Dei por mim na Mercadona a olhar para um produto que me fez lembrar o futebol em Portugal. No corredor dos cosméticos há lá um produto denominado Sérum Flash cujo propósito é dar um efeito tensor de algumas horas ao rosto. Não é uma novidade e recordou-me uma conversa tida noutra vida quando trabalhava em farmácia. Uma cliente, amiga dos ambientes noturnos, comprava dessas pequenas ampolas com frequência. Audaz, um dia perguntei se aquilo fazia mesmo efeito. Ela, já bem dentro da 2ª metade da vida responde sem hesitar “Filho, à noite e com o barulho das luzes faz maravilhas. O pior é na manhã seguinte…”
O futebol em Portugal é como esta senhora. Vive muito de aparências. À primeira vista é fácil ser seduzido pela qualidade de alguns jogadores, pelas cifras milionárias que os principais clubes apresentam em vendas de jogadores. Convenhamos que a Liga tem feito um excelente trabalho de apresentação da proposta comercial do futebol nacional. A visibilidade granjeada tem trazido investidores estrangeiros, mas que de certo se sentirão defraudados quando “acordam de manhã.” É que quando tem de se olhar diariamente para a realidade sem filtros, esta custa mais a encarar.
Faltam muitas coisas. Falta público nos estádios, faltam adeptos a muitos clubes, faltam condições em muitos recintos, tanto para quem vai ao futebol, como para quem o consome em casa.
É inconcebível estar cinco minutos a aguardar por uma decisão do VAR numa situação de fora-de-jogo porque a câmara destinada a esse efeito só consegue estar posicionada num local que não permite uma leitura imediata e simples do lance. Mas , principalmente, falta futebol de qualidade. O jogo de futebol em Portugal é em 99% dos casos, muito aborrecido. E como entretenimento que é, se a pessoa não gosta, não consome. E é aqui, na parte do apelo ao consumo, que a mentalidade tem de mudar.

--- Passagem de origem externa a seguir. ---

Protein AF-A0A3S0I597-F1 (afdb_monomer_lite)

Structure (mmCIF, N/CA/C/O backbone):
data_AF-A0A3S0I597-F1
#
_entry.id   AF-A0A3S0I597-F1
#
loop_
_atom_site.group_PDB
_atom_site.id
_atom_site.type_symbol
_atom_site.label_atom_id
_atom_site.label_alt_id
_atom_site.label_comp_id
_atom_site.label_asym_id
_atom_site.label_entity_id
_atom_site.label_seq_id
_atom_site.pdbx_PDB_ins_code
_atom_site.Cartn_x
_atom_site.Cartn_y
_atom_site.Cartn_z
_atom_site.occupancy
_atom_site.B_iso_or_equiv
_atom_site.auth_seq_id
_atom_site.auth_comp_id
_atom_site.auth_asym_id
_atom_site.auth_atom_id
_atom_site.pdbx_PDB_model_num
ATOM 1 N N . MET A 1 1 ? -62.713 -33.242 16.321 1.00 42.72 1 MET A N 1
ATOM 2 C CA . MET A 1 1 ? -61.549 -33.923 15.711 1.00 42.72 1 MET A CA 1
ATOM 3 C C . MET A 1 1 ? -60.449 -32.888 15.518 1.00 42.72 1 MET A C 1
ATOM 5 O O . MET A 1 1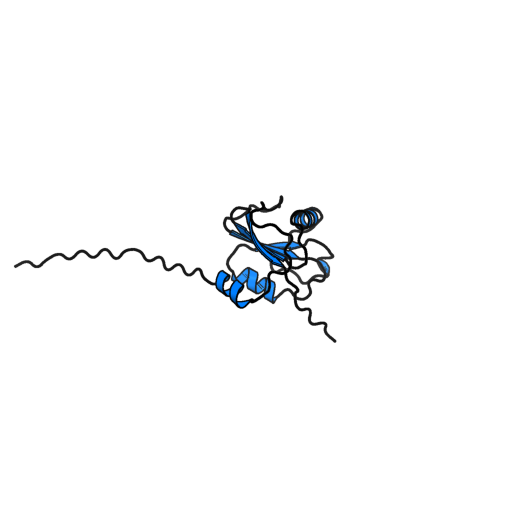 ? -60.624 -31.983 14.719 1.00 42.72 1 MET A O 1
ATOM 9 N N . LEU A 1 2 ? -59.383 -32.966 16.315 1.00 50.50 2 LEU A N 1
ATOM 10 C CA . LEU A 1 2 ? -58.157 -32.165 16.189 1.00 50.50 2 LEU A CA 1
ATOM 11 C C . LEU A 1 2 ? -57.061 -33.055 15.589 1.00 50.50 2 LEU A C 1
ATOM 13 O O . LEU A 1 2 ? -56.976 -34.227 15.960 1.00 50.50 2 LEU A O 1
ATOM 17 N N . PRO A 1 3 ? -56.176 -32.493 14.757 1.00 51.53 3 PRO A N 1
ATOM 18 C CA . PRO A 1 3 ? -54.745 -32.719 14.962 1.00 51.53 3 PRO A CA 1
ATOM 19 C C . PRO A 1 3 ? -53.977 -31.385 14.913 1.00 51.53 3 PRO A C 1
ATOM 21 O O . PRO A 1 3 ? -54.195 -30.550 14.045 1.00 51.53 3 PRO A O 1
ATOM 24 N N . LYS A 1 4 ? -53.256 -31.050 15.987 1.00 41.50 4 LYS A N 1
ATOM 25 C CA . LYS A 1 4 ? -51.831 -31.345 16.261 1.00 41.50 4 LYS A CA 1
ATOM 26 C C . LYS A 1 4 ? -50.891 -30.305 15.636 1.00 41.50 4 LYS A C 1
ATOM 28 O O . LYS A 1 4 ? -50.643 -30.293 14.438 1.00 41.50 4 LYS A O 1
ATOM 33 N N . GLN A 1 5 ? -50.360 -29.455 16.514 1.00 47.78 5 GLN A N 1
ATOM 34 C CA . GLN A 1 5 ? -49.257 -28.538 16.251 1.00 47.78 5 GLN A CA 1
ATOM 35 C C . GLN A 1 5 ? -47.972 -29.298 15.891 1.00 47.78 5 GLN A C 1
ATOM 37 O O . GLN A 1 5 ? -47.695 -30.353 16.464 1.00 47.78 5 GLN A O 1
ATOM 42 N N . SER A 1 6 ? -47.137 -28.708 15.036 1.00 39.44 6 SER A N 1
ATOM 43 C CA . SER A 1 6 ? -45.694 -28.940 15.077 1.00 39.44 6 SER A CA 1
ATOM 44 C C . SER A 1 6 ? -44.950 -27.676 14.655 1.00 39.44 6 SER A C 1
ATOM 46 O O . SER A 1 6 ? -44.948 -27.262 13.499 1.00 39.44 6 SER A O 1
ATOM 48 N N . THR A 1 7 ? -44.367 -27.038 15.660 1.00 47.25 7 THR A N 1
ATOM 49 C CA . THR A 1 7 ? -43.442 -25.915 15.581 1.00 47.25 7 THR A CA 1
ATOM 50 C C . THR A 1 7 ? -42.115 -26.409 15.018 1.00 47.25 7 THR A C 1
ATOM 52 O O . THR A 1 7 ? -41.496 -27.282 15.620 1.00 47.25 7 THR A O 1
ATOM 55 N N . SER A 1 8 ? -41.618 -25.814 13.934 1.00 44.62 8 SER A N 1
ATOM 56 C CA . SER A 1 8 ? -40.203 -25.953 13.580 1.00 44.62 8 SER A CA 1
ATOM 57 C C . SER A 1 8 ? -39.604 -24.589 13.270 1.00 44.62 8 SER A C 1
ATOM 59 O O . SER A 1 8 ? -39.836 -23.985 12.224 1.00 44.62 8 SER A O 1
ATOM 61 N N . ARG A 1 9 ? -38.862 -24.078 14.256 1.00 48.50 9 ARG A N 1
ATOM 62 C CA . ARG A 1 9 ? -37.975 -22.923 14.134 1.00 48.50 9 ARG A CA 1
ATOM 63 C C . ARG A 1 9 ? -36.805 -23.338 13.244 1.00 48.50 9 ARG A C 1
ATOM 65 O O . ARG A 1 9 ? -35.926 -24.061 13.705 1.00 48.50 9 ARG A O 1
ATOM 72 N N . SER A 1 10 ? -36.764 -22.869 11.999 1.00 44.19 10 SER A N 1
ATOM 73 C CA . SER A 1 10 ? -35.540 -22.973 11.204 1.00 44.19 10 SER A CA 1
ATOM 74 C C . SER A 1 10 ? -34.597 -21.845 11.597 1.00 44.19 10 SER A C 1
ATOM 76 O O . SER A 1 10 ? -34.786 -20.681 11.248 1.00 44.19 10 SER A O 1
ATOM 78 N N . LEU A 1 11 ? -33.595 -22.237 12.374 1.00 48.84 11 LEU A N 1
ATOM 79 C CA . LEU A 1 11 ? -32.421 -21.467 12.737 1.00 48.84 11 LEU A CA 1
ATOM 80 C C . LEU A 1 11 ? -31.691 -20.925 11.500 1.00 48.84 11 LEU A C 1
ATOM 82 O O . LEU A 1 11 ? -31.519 -21.602 10.487 1.00 48.84 11 LEU A O 1
ATOM 86 N N . LEU A 1 12 ? -31.232 -19.689 11.665 1.00 52.66 12 LEU A N 1
ATOM 87 C CA . LEU A 1 12 ? -30.205 -18.992 10.905 1.00 52.66 12 LEU A CA 1
ATOM 88 C C . LEU A 1 12 ? -29.130 -19.931 10.332 1.00 52.66 12 LEU A C 1
ATOM 90 O O . LEU A 1 12 ? -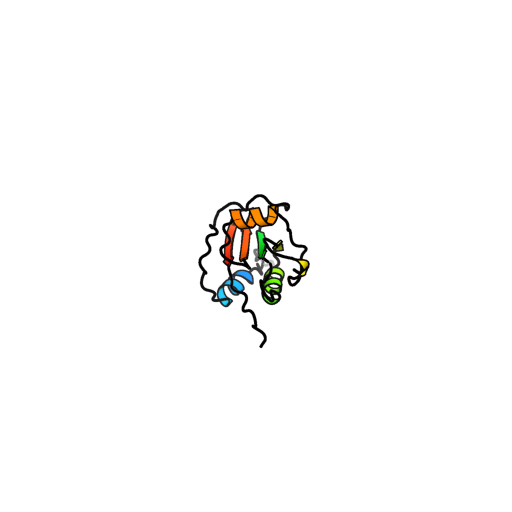28.407 -20.589 11.076 1.00 52.66 12 LEU A O 1
ATOM 94 N N . LYS A 1 13 ? -28.908 -19.853 9.021 1.00 41.72 13 LYS A N 1
ATOM 95 C CA . LYS A 1 13 ? -27.560 -19.977 8.460 1.00 41.72 13 LYS A CA 1
ATOM 96 C C . LYS A 1 13 ? -27.317 -18.771 7.567 1.00 41.72 13 LYS A C 1
ATOM 98 O O . LYS A 1 13 ? -27.713 -18.749 6.406 1.00 41.72 13 LYS A O 1
ATOM 103 N N . ARG A 1 14 ? -26.670 -17.746 8.137 1.00 48.56 14 ARG A N 1
ATOM 104 C CA . ARG A 1 14 ? -25.930 -16.759 7.345 1.00 48.56 14 ARG A CA 1
ATOM 105 C C . ARG A 1 14 ? -24.937 -17.553 6.503 1.00 48.56 14 ARG A C 1
ATOM 107 O O . ARG A 1 14 ? -24.027 -18.173 7.044 1.00 48.56 14 ARG A O 1
ATOM 114 N N . VAL A 1 15 ? -25.154 -17.584 5.196 1.00 46.88 15 VAL A N 1
ATOM 115 C CA . VAL A 1 15 ? -24.164 -18.087 4.250 1.00 46.88 15 VAL A CA 1
ATOM 116 C C . VAL A 1 15 ? -23.068 -17.030 4.188 1.00 46.88 15 VAL A C 1
ATOM 118 O O . VAL A 1 15 ? -23.179 -16.043 3.466 1.00 46.88 15 VAL A O 1
ATOM 121 N N . SER A 1 16 ? -22.027 -17.211 4.993 1.00 51.53 16 SER A N 1
ATOM 122 C CA . SER A 1 16 ? -20.781 -16.465 4.861 1.00 51.53 16 SER A CA 1
ATOM 123 C C . SER A 1 16 ? -20.101 -16.900 3.562 1.00 51.53 16 SER A C 1
ATOM 125 O O . SER A 1 16 ? -19.376 -17.891 3.538 1.00 51.53 16 SER A O 1
ATOM 127 N N . ARG A 1 17 ? -20.335 -16.177 2.460 1.00 55.56 17 ARG A N 1
ATOM 128 C CA . ARG A 1 17 ? -19.484 -16.250 1.259 1.00 55.56 17 ARG A CA 1
ATOM 129 C C . ARG A 1 17 ? -18.222 -15.420 1.499 1.00 55.56 17 ARG A C 1
ATOM 131 O O . ARG A 1 17 ? -18.040 -14.362 0.908 1.00 55.56 17 ARG A O 1
ATOM 138 N N . HIS A 1 18 ? -17.377 -15.868 2.417 1.00 52.28 18 HIS A N 1
ATOM 139 C CA . HIS A 1 18 ? -16.069 -15.266 2.672 1.00 52.28 18 HIS A CA 1
ATOM 140 C C . HIS A 1 18 ? -15.010 -16.352 2.585 1.00 52.28 18 HIS A C 1
ATOM 142 O O . HIS A 1 18 ? -14.560 -16.877 3.596 1.00 52.28 18 HIS A O 1
ATOM 148 N N . ALA A 1 19 ? -14.641 -16.708 1.358 1.00 56.69 19 ALA A N 1
ATOM 149 C CA . ALA A 1 19 ? -13.407 -17.438 1.111 1.00 56.69 19 ALA A CA 1
ATOM 150 C C . ALA A 1 19 ? -12.860 -17.193 -0.311 1.00 56.69 19 ALA A C 1
ATOM 152 O O . ALA A 1 19 ? -12.855 -18.124 -1.108 1.00 56.69 19 ALA A O 1
ATOM 153 N N . PRO A 1 20 ? -12.389 -15.975 -0.650 1.00 56.47 20 PRO A N 1
ATOM 154 C CA . PRO A 1 20 ? -11.466 -15.840 -1.778 1.00 56.47 20 PRO A CA 1
ATOM 155 C C . PRO A 1 20 ? -10.018 -15.576 -1.340 1.00 56.47 20 PRO A C 1
ATOM 157 O O . PRO A 1 20 ? -9.100 -15.930 -2.062 1.00 56.47 20 PRO A O 1
ATOM 160 N N . LEU A 1 21 ? -9.774 -15.026 -0.146 1.00 57.00 21 LEU A N 1
ATOM 161 C CA . LEU A 1 21 ? -8.435 -14.535 0.209 1.00 57.00 21 LEU A CA 1
ATOM 162 C C . LEU A 1 21 ? -7.501 -15.645 0.715 1.00 57.00 21 LEU A C 1
ATOM 164 O O . LEU A 1 21 ? -6.339 -15.693 0.339 1.00 57.00 21 LEU A O 1
ATOM 168 N N . VAL A 1 22 ? -8.012 -16.587 1.515 1.00 55.56 22 VAL A N 1
ATOM 169 C CA . VAL A 1 22 ? -7.216 -17.735 1.993 1.00 55.56 22 VAL A CA 1
ATOM 170 C C . VAL A 1 22 ? -6.846 -18.661 0.834 1.00 55.56 22 VAL A C 1
ATOM 172 O O . VAL A 1 22 ? -5.722 -19.144 0.778 1.00 55.56 22 VAL A O 1
ATOM 175 N N . THR A 1 23 ? -7.758 -18.861 -0.122 1.00 57.53 23 THR A N 1
ATOM 176 C CA . THR A 1 23 ? -7.467 -19.624 -1.339 1.00 57.53 23 THR A CA 1
ATOM 177 C C . THR A 1 23 ? -6.485 -18.879 -2.233 1.00 57.53 23 THR A C 1
ATOM 179 O O . THR A 1 23 ? -5.535 -19.516 -2.648 1.00 57.53 23 THR A O 1
ATOM 182 N N . LEU A 1 24 ? -6.625 -17.559 -2.434 1.00 59.38 24 LEU A N 1
ATOM 183 C CA . LEU A 1 24 ? -5.643 -16.742 -3.165 1.00 59.38 24 LEU A CA 1
ATOM 184 C C . LEU A 1 24 ? -4.233 -16.867 -2.558 1.00 59.38 24 LEU A C 1
ATOM 186 O O . LEU A 1 24 ? -3.270 -17.128 -3.271 1.00 59.38 24 LEU A O 1
ATOM 190 N N . LEU A 1 25 ? -4.125 -16.755 -1.229 1.00 59.69 25 LEU A N 1
ATOM 191 C CA . LEU A 1 25 ? -2.860 -16.890 -0.498 1.00 59.69 25 LEU A CA 1
ATOM 192 C C . LEU A 1 25 ? -2.260 -18.301 -0.607 1.00 59.69 25 LEU A C 1
ATOM 194 O O . LEU A 1 25 ? -1.042 -18.438 -0.666 1.00 59.69 25 LEU A O 1
ATOM 198 N N . LEU A 1 26 ? -3.096 -19.344 -0.644 1.00 59.78 26 LEU A N 1
ATOM 199 C CA . LEU A 1 26 ? -2.653 -20.737 -0.775 1.00 59.78 26 LEU A CA 1
ATOM 200 C C . LEU A 1 26 ? -2.318 -21.121 -2.225 1.00 59.78 26 LEU A C 1
ATOM 202 O O . LEU A 1 26 ? -1.376 -21.878 -2.437 1.00 59.78 26 LEU A O 1
ATOM 206 N N . THR A 1 27 ? -3.046 -20.604 -3.221 1.00 57.31 27 THR A N 1
ATOM 207 C CA . THR A 1 27 ? -2.775 -20.847 -4.649 1.00 57.31 27 THR A CA 1
ATOM 208 C C . THR A 1 27 ? -1.554 -20.097 -5.147 1.00 57.31 27 THR A C 1
ATOM 210 O O . THR A 1 27 ? -0.938 -20.546 -6.107 1.00 57.31 27 THR A O 1
ATOM 213 N N . LEU A 1 28 ? -1.181 -18.989 -4.499 1.00 56.34 28 LEU A N 1
ATOM 214 C CA . LEU A 1 28 ? 0.043 -18.279 -4.845 1.00 56.34 28 LEU A CA 1
ATOM 215 C C . LEU A 1 28 ? 1.288 -19.133 -4.570 1.00 56.34 28 LEU A C 1
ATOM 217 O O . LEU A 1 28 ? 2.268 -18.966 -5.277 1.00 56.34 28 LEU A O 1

Quem joga são os jogadores, quem os orienta é o treinador, mas quem lhes paga o ordenado é quem tem o maior poder sobre a forma como uma equipa aborda os jogos. É incrível ver como algumas equipas se transformam totalmente quando defrontam adversários de maior valia. Um treinador que na maioria das jornadas é elogiado pelo futebol que a sua equipa pratica, nesses ditos jogos parece sofrer uma lobotomia. E o pior, é que o resultado final acaba por ser quase sempre o mesmo. Assim sendo, o treinador muda porque quer realmente mudar, ou porque se sente pressionado a isso por quem está acima dele? A mentalidade vigente em Portugal é jogar para não perder e isso torna o jogo extremamente chato. Não há uma verdadeira vontade de se promover o produto futebol, só a de proteger a todo o custo o investimento feito. E muitas vezes, mal feito. Projetos estruturados e pensados são uma miragem no deserto.
É difícil vender um produto que não é apelativo a todas as horas do dia. Pode-se camuflar com poções milagrosas, com operações de charme, com toda a maquilhagem que se quiser. Mas no final do dia, o que conta é a qualidade do conteúdo e não da embalagem.
É por isso que não penso que a centralização dos direitos seja realmente o remédio para grande parte das maleitas do nosso futebol. Os clubes grandes não irão querer receber menos do que já recebem o que, à partida, está garantido. O grande problema centra-se em como gerar interesse nos potenciais compradores, para que o valor recebido pelas outras equipas seja realmente potenciador de uma maior competitividade.
Perguntem a um profissional de futebol que se dedique a observar o jogo se o prefere fazer na Bélgica, ou em Portugal e a resposta dele será clara e reveladora.